Mobility budget most often used for loan or rent payments | Domestic

Exchanging the company car for a mobility budget is gaining popularity, but it still remains a limited phenomenon. Those who did do so most often used the budget to pay housing loans or rent. This is evident from a study by HR service provider SD Worx.

The mobility budget will be in existence for five years on March 1. The idea behind it is that employees exchange their (right to) a company car for a budget that they can use for, for example, an electric car, a bicycle, a train, bus or shared subscription. In addition, employees can use the budget to pay a mortgage loan or house rent, at least if they live within a radius of 10 kilometers from their work or work from home more than half of the time.

And the last option turns out to be a success. “The mobility budget is very popular for financing loans and house rent, and this share has been increasing for some time,” says Audrey Stampaert of Mbrella, a digital HR mobility platform. “In 2023, 77 percent of employees used their mobility budget for housing costs.” In 2021 that was still 45 percent, in 2022 it was 52 percent. In addition, money is mainly spent on bicycles (bicycle purchase, bicycle sharing subscription, etc.).
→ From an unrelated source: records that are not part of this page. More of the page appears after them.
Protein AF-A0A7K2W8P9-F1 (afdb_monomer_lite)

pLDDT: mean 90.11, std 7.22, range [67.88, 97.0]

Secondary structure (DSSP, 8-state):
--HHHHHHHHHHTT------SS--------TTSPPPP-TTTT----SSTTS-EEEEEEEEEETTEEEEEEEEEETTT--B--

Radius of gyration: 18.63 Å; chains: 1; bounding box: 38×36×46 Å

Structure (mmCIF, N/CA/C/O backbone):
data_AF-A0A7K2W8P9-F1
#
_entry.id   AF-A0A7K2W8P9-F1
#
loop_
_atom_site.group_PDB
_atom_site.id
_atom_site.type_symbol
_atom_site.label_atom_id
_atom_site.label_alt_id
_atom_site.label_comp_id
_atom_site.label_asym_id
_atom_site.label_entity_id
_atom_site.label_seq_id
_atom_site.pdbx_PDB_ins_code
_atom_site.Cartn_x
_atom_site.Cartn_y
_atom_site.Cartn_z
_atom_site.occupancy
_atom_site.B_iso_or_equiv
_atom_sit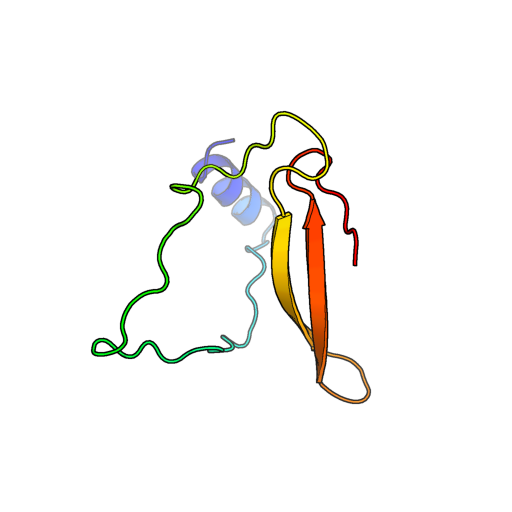e.auth_seq_id
_atom_site.auth_comp_id
_atom_site.auth_asym_id
_atom_site.auth_atom_id
_atom_site.pdbx_PDB_model_num
ATOM 1 N N . VAL A 1 1 ? 17.939 2.103 15.538 1.00 70.50 1 VAL A N 1
ATOM 2 C CA . VAL A 1 1 ? 17.696 2.164 17.001 1.00 70.50 1 VAL A CA 1
ATOM 3 C C . VAL A 1 1 ? 17.140 0.822 17.437 1.00 70.50 1 VAL A C 1
ATOM 5 O O . VAL A 1 1 ? 16.265 0.308 16.752 1.00 70.50 1 VAL A O 1
ATOM 8 N N . ALA A 1 2 ? 17.674 0.220 18.499 1.00 86.69 2 ALA A N 1
ATOM 9 C CA . ALA A 1 2 ? 17.183 -1.068 18.979 1.00 86.69 2 ALA A CA 1
ATOM 10 C C . ALA A 1 2 ? 15.840 -0.899 19.710 1.00 86.69 2 ALA A C 1
ATOM 12 O O . ALA A 1 2 ? 15.603 0.122 20.356 1.00 86.69 2 ALA A O 1
ATOM 13 N N . ARG A 1 3 ? 14.970 -1.912 19.632 1.00 87.19 3 ARG A N 1
ATOM 14 C CA . ARG A 1 3 ? 13.649 -1.930 20.287 1.00 87.19 3 ARG A CA 1
ATOM 15 C C . ARG A 1 3 ? 13.730 -1.570 21.775 1.00 87.19 3 ARG A C 1
ATOM 17 O O . ARG A 1 3 ? 12.977 -0.728 22.250 1.00 87.19 3 ARG A O 1
ATOM 24 N N . CYS A 1 4 ? 14.715 -2.139 22.466 1.00 92.62 4 CYS A N 1
ATOM 25 C CA . CYS A 1 4 ? 14.973 -1.899 23.884 1.00 92.62 4 CYS A CA 1
ATOM 26 C C . CYS A 1 4 ? 15.274 -0.425 24.205 1.00 92.62 4 CYS A C 1
ATOM 28 O O . CYS A 1 4 ? 14.926 0.059 25.279 1.00 92.62 4 CYS A O 1
ATOM 30 N N . THR A 1 5 ? 15.886 0.315 23.274 1.00 95.00 5 THR A N 1
ATOM 31 C CA . THR A 1 5 ? 16.158 1.746 23.444 1.00 95.00 5 THR A CA 1
ATOM 32 C C . THR A 1 5 ? 14.864 2.557 23.443 1.00 95.00 5 THR A C 1
ATOM 34 O O . THR A 1 5 ? 14.702 3.436 24.283 1.00 95.00 5 THR A O 1
ATOM 37 N N . VAL A 1 6 ? 13.934 2.245 22.536 1.00 93.31 6 VAL A N 1
ATOM 38 C CA . VAL A 1 6 ? 12.632 2.924 22.443 1.00 93.31 6 VAL A CA 1
ATOM 39 C C . VAL A 1 6 ? 11.774 2.619 23.672 1.00 93.31 6 VAL A C 1
ATOM 41 O O . VAL A 1 6 ? 11.223 3.536 24.272 1.00 93.31 6 VAL A O 1
ATOM 44 N N . GLU A 1 7 ? 11.720 1.353 24.095 1.00 93.88 7 GLU A N 1
ATOM 45 C CA . GLU A 1 7 ? 10.940 0.919 25.264 1.00 93.88 7 GLU A CA 1
ATOM 46 C C . GLU A 1 7 ? 11.413 1.578 26.568 1.00 93.88 7 GLU A C 1
ATOM 48 O O . GLU A 1 7 ? 10.590 2.022 27.372 1.00 93.88 7 GLU A O 1
ATOM 53 N N . ARG A 1 8 ? 12.734 1.692 26.773 1.00 96.00 8 ARG A N 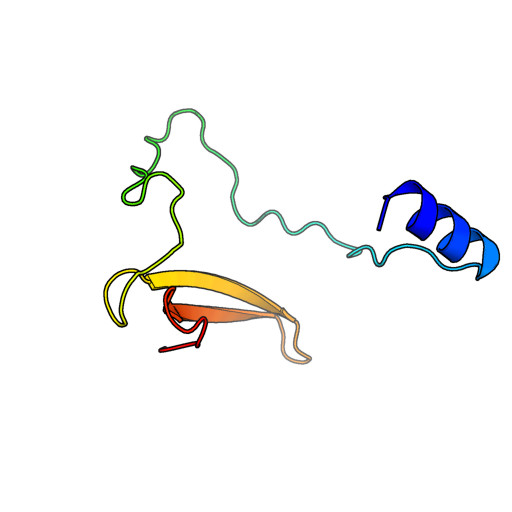1
ATOM 54 C CA . ARG A 1 8 ? 13.298 2.381 27.943 1.00 96.00 8 ARG A CA 1
ATOM 55 C C . ARG A 1 8 ? 12.912 3.861 27.965 1.00 96.00 8 ARG A C 1
ATOM 57 O O . ARG A 1 8 ? 12.452 4.343 28.995 1.00 96.00 8 ARG A O 1
ATOM 64 N N . LEU A 1 9 ? 13.064 4.557 26.837 1.00 96.31 9 LEU A N 1
ATOM 65 C CA . LEU A 1 9 ? 12.727 5.981 26.725 1.00 96.31 9 LEU A CA 1
ATOM 66 C C . LEU A 1 9 ? 11.231 6.233 26.943 1.00 96.31 9 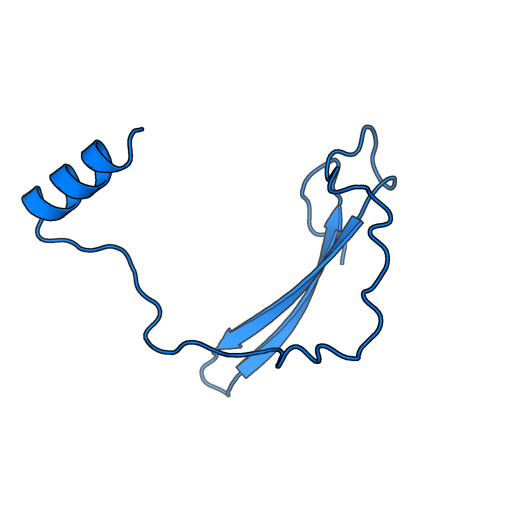LEU A C 1
ATOM 68 O O . LEU A 1 9 ? 10.861 7.165 27.649 1.00 96.31 9 LEU A O 1
ATOM 72 N N . MET A 1 10 ? 10.367 5.379 26.388 1.00 96.69 10 MET A N 1
ATOM 73 C CA . MET A 1 10 ? 8.922 5.455 26.618 1.00 96.69 10 MET A CA 1
ATOM 74 C C . MET A 1 10 ? 8.584 5.332 28.109 1.00 96.69 10 MET A C 1
ATOM 76 O O . MET A 1 10 ? 7.817 6.143 28.627 1.00 96.69 10 MET A O 1
ATOM 80 N N . ARG A 1 11 ? 9.220 4.387 28.820 1.00 95.06 11 ARG A N 1
ATOM 81 C CA . ARG A 1 11 ? 9.044 4.209 30.270 1.00 95.06 11 ARG A CA 1
ATOM 82 C C . ARG A 1 11 ? 9.517 5.422 31.076 1.00 95.06 11 ARG A C 1
ATOM 84 O O . ARG A 1 11 ? 8.799 5.845 31.973 1.00 95.06 11 ARG A O 1
ATOM 91 N N . GLU A 1 12 ? 10.689 5.975 30.761 1.00 97.00 12 GLU A N 1
ATOM 92 C CA . GLU A 1 12 ? 11.224 7.184 31.416 1.00 97.00 12 GLU A CA 1
ATOM 93 C C . GLU A 1 12 ? 10.301 8.396 31.235 1.00 97.00 12 GLU A C 1
ATOM 95 O O . GLU A 1 12 ? 10.128 9.187 32.157 1.00 97.00 12 GLU A O 1
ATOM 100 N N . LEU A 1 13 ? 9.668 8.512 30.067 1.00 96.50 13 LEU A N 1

Based on an analysis of more than 36,000 employers and more than 1.1 million employees, SD Worx states that the share of employees with a mobility budget will double in 2023: from 0.2 to 0.4 percent. One in 35 employees with a company car traded it in. The median amount of the mobility budget was 7,800 euros.

Trading in the company car is most successful among employees between 25 and 35 years old. And “especially if the employee does not really need the car or if there are sufficient alternatives available, such as in the cities,” says Veerle Michiels of SD Worx. In Brussels, 3.5 percent of employers offer the mobility budget, in Flanders 1 percent.